Six minutes from Learndev on the raw CSS underneath the Tailwind utilities: a hover transition first, then building a keyframe animation with @keyframes, scale, and rotate.

Choreographing entrance and exit: tw-animate-css and data-state

This is the tier the whole lesson has been building toward, and it’s where the three mental models converge on a component you’ll ship constantly: a dialog that animates in when it opens and animates out before it disappears.

Start with why this is genuinely harder than a hover transition, because the difficulty is the whole reason the pattern exists. An entrance is easy enough: the dialog appears, and you transition it from faded-and-small to solid-and-full-size. The exit is the problem. To animate a dialog leaving, the element has to stay in the DOM long enough for the animation to play, but the natural React instinct is to unmount it the instant isOpen flips to false, which pulls it out of the DOM before a single frame of exit animation can run. You can solve that by hand: track the open state, hold the unmount, toggle classes, wait for the animation to finish, then unmount. That’s a tangle of timing logic in JavaScript, and it’s exactly the kind of React-state-mirroring-the-DOM machinery the previous lesson taught you to stop writing.

The 2026 solution makes the same move that lesson did: it pushes the state down onto a data- attribute and lets CSS do the work. Two pieces make it happen.

The library: tw-animate-css

The keyframes for fading, zooming, and sliding aren’t ones you should be writing yourself. A small, CSS-first Tailwind v4 package called tw-animate-css ((A CSS-first Tailwind v4 utility pack providing enter/exit animation utilities; the maintained successor to the deprecated tailwindcss-animate.)) ships them, and new shadcn projects already depend on it. (If you’ve seen tailwindcss-animate in older code, this is its maintained successor, so reach for tw-animate-css in new work.) Installing it is a single line in app/globals.css, right after the Tailwind import:

@import "tailwindcss";
@import "tw-animate-css";

That one import gives you a family of composable utilities:

• animate-in and animate-out are the enter and exit primitives. Everything else modifies these.
• Modifiers that stack onto them: fade-in-0 / fade-out-0 (opacity), zoom-in-95 / zoom-out-95 (scale from or to 95%), and the slide family slide-in-from-top-2, slide-in-from-bottom, slide-in-from-left, and so on.
• The duration and easing utilities you already know (duration-200, ease-out), shared with core Tailwind.
• The ready-made keyframes shadcn’s own components depend on, including the accordion and caret-blink animations we’ll come back to.

The point to hold onto is the third mental model: this is a surface you read, not one you reimplement.
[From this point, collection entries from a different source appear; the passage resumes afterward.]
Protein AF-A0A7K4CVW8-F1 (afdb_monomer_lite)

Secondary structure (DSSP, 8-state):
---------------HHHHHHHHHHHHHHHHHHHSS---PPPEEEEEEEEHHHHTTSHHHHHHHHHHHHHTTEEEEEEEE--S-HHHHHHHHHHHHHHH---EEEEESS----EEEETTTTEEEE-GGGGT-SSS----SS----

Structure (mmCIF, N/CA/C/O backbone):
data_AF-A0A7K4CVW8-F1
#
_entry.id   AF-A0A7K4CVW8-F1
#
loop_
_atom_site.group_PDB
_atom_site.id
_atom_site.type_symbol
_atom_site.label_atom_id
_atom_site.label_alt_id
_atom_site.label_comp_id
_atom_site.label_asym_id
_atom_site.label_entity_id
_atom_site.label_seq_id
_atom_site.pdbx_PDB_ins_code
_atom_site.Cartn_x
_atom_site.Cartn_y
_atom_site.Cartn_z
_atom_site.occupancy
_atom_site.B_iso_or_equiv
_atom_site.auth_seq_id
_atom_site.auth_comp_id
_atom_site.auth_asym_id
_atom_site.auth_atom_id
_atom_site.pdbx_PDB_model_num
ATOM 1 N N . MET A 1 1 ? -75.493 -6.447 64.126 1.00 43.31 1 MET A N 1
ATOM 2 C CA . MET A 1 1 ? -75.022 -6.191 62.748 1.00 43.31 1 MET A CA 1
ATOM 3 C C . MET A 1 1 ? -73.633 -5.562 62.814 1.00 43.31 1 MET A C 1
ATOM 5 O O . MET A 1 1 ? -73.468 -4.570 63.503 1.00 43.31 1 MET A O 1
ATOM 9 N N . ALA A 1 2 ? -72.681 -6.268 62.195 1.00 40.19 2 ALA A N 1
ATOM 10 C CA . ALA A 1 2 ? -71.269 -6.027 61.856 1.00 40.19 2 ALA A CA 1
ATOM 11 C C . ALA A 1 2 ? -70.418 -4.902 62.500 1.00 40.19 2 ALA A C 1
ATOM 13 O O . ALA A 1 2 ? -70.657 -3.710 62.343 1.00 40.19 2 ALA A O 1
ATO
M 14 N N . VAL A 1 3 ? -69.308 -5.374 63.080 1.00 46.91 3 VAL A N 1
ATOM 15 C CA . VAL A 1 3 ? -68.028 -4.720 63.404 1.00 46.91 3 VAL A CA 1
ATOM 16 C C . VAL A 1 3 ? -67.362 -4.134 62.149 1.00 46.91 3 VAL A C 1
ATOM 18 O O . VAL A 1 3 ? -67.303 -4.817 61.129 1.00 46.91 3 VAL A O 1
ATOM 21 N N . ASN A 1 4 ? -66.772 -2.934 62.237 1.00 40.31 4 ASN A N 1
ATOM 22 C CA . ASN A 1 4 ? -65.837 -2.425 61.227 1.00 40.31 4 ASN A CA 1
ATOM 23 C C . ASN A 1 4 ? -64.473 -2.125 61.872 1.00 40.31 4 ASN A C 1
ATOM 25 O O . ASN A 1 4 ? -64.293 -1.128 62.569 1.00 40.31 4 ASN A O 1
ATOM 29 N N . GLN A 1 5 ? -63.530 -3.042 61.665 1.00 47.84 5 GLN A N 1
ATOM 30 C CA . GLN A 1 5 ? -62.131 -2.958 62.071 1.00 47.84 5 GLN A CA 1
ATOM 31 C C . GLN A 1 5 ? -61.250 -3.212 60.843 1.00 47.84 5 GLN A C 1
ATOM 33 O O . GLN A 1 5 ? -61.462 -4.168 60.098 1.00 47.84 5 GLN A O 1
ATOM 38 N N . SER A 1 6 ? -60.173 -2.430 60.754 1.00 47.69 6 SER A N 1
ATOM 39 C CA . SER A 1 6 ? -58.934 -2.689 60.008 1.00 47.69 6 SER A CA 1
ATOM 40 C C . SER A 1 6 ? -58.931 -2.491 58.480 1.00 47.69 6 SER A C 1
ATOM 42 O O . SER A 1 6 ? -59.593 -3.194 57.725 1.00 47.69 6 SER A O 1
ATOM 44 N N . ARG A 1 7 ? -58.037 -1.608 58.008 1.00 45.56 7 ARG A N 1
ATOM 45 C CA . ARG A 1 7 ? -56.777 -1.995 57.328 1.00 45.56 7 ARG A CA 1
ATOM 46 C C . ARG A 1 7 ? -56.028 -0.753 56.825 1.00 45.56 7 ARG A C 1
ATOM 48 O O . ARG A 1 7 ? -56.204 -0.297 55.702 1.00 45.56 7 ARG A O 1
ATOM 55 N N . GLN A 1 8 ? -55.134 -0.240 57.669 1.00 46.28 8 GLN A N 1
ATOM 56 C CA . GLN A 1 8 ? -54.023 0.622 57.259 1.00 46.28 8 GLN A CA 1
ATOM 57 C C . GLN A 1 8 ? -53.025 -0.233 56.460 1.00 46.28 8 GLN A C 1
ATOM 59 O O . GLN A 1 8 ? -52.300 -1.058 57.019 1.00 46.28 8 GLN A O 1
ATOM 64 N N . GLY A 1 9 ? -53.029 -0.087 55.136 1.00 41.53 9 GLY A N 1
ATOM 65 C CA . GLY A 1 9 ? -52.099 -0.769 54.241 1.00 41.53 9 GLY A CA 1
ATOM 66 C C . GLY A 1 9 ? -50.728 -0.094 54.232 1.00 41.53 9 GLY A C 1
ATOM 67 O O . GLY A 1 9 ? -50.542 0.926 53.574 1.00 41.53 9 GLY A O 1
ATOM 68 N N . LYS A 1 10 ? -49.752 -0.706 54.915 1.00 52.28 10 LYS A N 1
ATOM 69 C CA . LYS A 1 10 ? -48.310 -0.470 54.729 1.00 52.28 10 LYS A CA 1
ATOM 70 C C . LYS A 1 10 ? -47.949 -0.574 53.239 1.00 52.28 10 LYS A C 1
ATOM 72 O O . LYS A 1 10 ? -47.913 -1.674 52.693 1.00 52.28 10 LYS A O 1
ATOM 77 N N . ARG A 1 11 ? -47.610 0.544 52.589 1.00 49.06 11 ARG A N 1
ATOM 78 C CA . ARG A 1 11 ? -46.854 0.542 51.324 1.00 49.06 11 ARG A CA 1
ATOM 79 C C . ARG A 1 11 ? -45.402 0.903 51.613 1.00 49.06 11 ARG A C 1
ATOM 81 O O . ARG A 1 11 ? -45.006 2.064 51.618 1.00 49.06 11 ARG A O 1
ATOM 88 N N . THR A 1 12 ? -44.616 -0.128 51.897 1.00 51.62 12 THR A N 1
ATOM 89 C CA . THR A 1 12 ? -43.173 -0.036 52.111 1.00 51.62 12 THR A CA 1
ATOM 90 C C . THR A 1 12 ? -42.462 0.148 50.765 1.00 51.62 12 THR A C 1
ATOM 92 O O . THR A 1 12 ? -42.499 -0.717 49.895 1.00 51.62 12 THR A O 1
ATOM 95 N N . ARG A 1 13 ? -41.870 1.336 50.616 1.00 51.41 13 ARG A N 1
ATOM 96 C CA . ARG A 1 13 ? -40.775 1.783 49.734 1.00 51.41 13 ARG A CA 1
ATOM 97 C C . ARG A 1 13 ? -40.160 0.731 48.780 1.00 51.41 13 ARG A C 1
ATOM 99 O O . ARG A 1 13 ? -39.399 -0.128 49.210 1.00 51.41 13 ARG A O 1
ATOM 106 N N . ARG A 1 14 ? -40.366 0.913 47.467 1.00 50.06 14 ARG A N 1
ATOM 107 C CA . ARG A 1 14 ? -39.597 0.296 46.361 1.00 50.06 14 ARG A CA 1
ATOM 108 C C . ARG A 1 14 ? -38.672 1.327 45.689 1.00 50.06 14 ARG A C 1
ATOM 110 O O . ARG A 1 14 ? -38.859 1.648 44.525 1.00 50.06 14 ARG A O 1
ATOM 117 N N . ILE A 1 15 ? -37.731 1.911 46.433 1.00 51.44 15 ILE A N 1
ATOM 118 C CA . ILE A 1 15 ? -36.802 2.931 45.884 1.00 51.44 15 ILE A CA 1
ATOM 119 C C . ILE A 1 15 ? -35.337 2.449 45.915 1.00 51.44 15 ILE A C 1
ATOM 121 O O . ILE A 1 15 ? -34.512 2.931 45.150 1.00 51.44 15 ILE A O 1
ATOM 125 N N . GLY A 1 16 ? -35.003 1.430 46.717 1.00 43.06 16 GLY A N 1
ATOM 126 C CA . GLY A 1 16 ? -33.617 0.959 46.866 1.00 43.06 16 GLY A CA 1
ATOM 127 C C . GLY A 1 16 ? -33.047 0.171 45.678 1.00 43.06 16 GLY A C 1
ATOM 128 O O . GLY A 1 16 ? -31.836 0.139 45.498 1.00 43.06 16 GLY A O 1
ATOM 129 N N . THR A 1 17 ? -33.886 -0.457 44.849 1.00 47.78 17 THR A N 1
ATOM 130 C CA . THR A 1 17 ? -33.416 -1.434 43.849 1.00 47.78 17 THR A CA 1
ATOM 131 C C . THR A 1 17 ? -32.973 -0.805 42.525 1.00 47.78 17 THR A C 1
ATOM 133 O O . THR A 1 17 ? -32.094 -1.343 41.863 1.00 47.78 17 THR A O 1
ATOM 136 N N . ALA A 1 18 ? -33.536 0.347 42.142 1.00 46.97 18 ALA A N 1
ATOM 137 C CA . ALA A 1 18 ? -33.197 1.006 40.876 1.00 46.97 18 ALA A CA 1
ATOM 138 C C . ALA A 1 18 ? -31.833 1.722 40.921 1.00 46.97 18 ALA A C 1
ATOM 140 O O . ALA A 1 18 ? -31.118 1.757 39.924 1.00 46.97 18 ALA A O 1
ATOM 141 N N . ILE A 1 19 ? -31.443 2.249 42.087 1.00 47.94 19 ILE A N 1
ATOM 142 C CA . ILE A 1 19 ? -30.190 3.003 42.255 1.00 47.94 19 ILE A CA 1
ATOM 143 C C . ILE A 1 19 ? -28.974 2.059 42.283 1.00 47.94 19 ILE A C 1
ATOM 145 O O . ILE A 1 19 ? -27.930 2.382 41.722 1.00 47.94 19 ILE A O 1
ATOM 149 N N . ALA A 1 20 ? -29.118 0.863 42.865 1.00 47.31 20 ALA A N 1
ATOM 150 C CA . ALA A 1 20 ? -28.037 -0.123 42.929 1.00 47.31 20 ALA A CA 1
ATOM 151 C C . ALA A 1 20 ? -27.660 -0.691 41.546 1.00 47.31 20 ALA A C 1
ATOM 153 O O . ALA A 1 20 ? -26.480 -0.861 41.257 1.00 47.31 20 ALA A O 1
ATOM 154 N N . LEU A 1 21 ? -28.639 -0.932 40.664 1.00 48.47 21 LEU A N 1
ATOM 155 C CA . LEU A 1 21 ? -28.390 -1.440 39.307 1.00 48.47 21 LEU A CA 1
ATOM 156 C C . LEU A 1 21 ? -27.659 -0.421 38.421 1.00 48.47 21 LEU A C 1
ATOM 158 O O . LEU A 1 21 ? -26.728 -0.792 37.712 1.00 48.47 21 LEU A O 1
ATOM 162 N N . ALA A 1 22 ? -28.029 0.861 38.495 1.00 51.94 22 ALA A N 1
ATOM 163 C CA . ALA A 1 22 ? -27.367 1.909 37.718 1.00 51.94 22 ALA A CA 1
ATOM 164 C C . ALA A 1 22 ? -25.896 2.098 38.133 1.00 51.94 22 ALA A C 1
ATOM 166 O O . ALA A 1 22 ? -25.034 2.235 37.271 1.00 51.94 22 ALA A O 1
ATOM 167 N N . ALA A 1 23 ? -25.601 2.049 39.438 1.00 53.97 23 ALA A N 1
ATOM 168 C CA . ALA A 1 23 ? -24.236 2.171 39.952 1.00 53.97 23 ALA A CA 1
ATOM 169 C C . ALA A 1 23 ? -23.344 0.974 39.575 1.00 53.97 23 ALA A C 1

Install it once, compose its utilities, and never hand-roll a fade or a zoom. Notice what those utilities animate: fade is opacity and zoom is scale, both composite-only and both inside the cheap lane of the budget. The library’s defaults respect the compositor budget by design, so you get smooth motion for free, without having to think about it.
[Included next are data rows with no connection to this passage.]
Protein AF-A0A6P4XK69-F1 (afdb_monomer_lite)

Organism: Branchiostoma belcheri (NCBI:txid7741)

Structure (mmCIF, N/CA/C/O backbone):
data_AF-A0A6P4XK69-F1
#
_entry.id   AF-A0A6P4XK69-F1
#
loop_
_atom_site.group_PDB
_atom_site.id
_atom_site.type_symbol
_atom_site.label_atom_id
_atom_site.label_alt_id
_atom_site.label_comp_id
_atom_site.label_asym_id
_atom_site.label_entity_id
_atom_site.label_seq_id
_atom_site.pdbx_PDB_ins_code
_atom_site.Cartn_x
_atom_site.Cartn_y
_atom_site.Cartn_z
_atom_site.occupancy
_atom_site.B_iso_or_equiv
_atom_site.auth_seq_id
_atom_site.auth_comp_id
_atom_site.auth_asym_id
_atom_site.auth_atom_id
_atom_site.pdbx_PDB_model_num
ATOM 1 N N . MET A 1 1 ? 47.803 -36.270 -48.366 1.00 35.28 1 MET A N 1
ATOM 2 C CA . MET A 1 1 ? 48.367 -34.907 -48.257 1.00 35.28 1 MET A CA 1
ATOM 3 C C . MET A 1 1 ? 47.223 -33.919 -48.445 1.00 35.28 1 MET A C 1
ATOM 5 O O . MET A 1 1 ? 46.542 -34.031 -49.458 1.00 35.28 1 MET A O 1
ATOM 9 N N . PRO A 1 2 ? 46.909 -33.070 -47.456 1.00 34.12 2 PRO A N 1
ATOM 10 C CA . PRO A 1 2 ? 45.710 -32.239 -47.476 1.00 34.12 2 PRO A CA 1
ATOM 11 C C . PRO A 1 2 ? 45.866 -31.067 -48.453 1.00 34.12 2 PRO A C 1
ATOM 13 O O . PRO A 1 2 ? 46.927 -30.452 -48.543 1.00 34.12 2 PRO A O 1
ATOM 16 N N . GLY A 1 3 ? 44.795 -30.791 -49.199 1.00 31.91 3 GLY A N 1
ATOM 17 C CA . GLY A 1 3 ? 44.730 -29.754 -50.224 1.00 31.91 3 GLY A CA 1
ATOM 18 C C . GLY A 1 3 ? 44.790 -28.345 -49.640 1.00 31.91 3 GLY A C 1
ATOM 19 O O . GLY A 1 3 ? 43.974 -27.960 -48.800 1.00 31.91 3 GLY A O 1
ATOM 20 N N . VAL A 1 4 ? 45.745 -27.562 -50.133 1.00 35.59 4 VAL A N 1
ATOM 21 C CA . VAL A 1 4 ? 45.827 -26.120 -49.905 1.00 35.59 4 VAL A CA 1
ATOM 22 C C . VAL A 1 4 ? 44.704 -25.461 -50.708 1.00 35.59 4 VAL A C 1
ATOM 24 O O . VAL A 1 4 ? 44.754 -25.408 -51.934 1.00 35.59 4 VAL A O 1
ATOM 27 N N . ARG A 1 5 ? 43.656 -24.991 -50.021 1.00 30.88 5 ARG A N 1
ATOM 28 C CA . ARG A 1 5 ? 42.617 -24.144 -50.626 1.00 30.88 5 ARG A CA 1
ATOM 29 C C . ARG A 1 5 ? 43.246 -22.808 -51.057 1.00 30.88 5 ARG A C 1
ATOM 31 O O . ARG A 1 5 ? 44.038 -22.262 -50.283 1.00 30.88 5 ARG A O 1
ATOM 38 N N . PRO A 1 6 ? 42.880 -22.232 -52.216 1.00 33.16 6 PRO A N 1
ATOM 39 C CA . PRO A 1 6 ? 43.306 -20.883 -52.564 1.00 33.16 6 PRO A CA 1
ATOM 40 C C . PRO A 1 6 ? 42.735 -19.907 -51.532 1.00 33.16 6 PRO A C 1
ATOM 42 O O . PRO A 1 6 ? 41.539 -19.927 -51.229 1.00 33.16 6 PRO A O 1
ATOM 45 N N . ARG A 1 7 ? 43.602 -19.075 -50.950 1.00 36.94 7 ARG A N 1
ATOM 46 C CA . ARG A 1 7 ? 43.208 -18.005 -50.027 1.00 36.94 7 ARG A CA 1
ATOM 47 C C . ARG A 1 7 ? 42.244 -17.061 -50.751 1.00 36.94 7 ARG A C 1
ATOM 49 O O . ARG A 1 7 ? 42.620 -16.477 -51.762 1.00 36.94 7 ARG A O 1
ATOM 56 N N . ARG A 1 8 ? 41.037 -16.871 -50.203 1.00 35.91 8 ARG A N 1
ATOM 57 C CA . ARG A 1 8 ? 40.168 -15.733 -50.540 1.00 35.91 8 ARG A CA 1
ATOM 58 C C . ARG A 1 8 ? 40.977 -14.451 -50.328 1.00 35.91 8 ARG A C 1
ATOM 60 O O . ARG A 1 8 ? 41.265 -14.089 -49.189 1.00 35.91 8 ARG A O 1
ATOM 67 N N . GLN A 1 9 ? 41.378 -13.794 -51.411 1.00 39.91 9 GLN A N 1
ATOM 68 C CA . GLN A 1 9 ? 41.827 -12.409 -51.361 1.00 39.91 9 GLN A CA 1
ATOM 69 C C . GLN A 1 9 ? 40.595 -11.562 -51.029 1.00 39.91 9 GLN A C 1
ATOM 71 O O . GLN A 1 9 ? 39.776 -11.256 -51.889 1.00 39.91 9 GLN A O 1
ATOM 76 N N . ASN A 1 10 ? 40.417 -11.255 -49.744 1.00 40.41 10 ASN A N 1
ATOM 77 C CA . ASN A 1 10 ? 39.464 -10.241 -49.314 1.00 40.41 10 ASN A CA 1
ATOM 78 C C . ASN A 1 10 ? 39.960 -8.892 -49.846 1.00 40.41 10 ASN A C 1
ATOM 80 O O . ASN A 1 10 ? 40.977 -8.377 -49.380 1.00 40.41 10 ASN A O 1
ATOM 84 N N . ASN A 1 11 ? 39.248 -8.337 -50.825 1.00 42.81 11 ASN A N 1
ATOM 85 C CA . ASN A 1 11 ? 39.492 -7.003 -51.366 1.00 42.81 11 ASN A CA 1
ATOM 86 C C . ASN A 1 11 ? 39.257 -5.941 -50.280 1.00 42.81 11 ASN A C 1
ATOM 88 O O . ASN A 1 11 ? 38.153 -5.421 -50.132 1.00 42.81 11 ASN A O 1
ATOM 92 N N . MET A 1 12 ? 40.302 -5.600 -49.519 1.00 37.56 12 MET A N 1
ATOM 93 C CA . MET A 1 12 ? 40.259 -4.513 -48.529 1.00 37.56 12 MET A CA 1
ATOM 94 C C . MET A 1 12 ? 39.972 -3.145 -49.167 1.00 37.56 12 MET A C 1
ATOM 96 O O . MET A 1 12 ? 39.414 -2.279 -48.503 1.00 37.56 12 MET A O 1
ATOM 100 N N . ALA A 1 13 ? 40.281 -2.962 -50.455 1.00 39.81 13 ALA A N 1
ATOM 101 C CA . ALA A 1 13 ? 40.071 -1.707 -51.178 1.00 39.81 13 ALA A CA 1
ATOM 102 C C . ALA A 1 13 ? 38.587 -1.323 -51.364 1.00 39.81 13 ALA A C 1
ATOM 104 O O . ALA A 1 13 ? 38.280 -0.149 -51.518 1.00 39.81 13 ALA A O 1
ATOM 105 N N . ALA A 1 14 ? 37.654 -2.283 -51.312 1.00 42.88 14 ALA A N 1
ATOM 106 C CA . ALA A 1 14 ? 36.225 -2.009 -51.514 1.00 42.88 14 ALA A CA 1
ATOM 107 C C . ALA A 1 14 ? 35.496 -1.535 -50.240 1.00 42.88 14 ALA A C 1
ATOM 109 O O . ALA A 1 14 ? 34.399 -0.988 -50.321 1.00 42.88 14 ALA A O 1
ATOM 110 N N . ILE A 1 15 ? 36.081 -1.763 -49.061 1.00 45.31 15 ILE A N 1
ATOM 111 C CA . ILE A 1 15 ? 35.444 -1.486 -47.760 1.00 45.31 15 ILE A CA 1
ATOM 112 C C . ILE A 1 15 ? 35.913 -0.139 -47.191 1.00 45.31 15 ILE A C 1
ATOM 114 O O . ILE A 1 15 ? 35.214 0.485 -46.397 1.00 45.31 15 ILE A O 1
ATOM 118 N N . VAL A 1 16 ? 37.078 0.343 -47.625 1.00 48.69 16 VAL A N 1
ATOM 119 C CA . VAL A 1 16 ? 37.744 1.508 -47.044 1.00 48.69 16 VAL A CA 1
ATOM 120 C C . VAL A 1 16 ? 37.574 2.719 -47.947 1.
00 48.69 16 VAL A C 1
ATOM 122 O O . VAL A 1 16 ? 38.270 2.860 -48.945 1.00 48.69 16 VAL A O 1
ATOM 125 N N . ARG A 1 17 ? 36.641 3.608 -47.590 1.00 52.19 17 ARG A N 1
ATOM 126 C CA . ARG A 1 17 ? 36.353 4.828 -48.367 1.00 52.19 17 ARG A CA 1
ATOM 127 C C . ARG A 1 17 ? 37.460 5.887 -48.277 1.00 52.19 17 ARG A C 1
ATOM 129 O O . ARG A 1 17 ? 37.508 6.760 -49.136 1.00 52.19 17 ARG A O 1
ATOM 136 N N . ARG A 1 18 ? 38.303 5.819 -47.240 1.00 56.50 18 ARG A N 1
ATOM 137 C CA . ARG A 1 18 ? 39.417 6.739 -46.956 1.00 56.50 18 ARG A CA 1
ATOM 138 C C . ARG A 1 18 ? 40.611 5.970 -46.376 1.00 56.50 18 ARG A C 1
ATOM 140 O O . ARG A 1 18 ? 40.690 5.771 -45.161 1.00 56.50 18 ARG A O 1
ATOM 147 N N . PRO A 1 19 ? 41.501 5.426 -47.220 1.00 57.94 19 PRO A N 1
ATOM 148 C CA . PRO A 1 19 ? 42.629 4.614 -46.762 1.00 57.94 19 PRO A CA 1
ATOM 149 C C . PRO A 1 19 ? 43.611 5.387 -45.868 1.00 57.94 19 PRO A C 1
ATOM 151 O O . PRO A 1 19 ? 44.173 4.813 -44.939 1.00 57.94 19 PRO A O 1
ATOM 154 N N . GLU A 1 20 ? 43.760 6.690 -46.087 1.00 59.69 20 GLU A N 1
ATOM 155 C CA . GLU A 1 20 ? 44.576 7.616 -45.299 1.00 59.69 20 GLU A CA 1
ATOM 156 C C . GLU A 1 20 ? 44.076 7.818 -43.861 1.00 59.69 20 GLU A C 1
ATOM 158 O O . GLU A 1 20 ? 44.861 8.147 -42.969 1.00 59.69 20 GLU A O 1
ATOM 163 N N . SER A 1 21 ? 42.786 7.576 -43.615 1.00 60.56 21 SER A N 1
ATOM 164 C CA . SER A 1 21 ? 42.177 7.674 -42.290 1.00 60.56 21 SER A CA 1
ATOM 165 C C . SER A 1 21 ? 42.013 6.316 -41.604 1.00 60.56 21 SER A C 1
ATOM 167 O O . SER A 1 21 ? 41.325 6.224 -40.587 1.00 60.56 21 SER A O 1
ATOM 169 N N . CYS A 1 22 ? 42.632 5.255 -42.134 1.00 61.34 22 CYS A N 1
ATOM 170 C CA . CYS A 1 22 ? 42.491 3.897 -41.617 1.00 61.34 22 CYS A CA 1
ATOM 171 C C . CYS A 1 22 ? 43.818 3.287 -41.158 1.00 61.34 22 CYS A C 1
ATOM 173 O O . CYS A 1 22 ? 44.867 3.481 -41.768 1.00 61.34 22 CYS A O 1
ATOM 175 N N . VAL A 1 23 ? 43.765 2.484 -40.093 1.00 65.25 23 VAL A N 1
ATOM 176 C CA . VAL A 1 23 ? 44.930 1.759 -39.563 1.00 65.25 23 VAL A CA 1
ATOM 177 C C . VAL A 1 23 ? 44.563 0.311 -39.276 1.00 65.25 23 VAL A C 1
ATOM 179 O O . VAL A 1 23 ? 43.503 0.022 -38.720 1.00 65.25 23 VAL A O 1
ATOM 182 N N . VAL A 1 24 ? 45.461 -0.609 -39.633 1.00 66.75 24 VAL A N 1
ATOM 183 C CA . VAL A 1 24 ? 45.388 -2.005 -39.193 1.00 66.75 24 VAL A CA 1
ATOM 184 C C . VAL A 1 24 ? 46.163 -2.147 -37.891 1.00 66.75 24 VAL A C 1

The pattern: data-state choreography

Here’s the seam between React and CSS. The dialog primitive (shadcn builds these on top of Radix ((The headless component library, providing behavior and accessibility without styling, that shadcn wraps with Tailwind classes.)) ) sets a data-state attribute on the dialog’s content element: data-state="open" while it’s open, and data-state="closed" while it’s closing. Your CSS targets each state and runs the matching direction:

"data-[state=open]:animate-in data-[state=open]:fade-in-0 data-[state=open]:zoom-in-95
 data-[state=closed]:animate-out data-[state=closed]:fade-out-0 data-[state=closed]:zoom-out-95"

Read it as two halves. When the state is open, run animate-in with a fade and a zoom, which is the entrance. When the state is closed, run animate-out with the reverse, which is the exit. The state lives in React, the motion lives in CSS, and the data-state attribute is the seam between them. React (through Radix) is responsible for flipping that one attribute, and CSS is responsible for everything that happens visually as a result. You write no animation JavaScript at all.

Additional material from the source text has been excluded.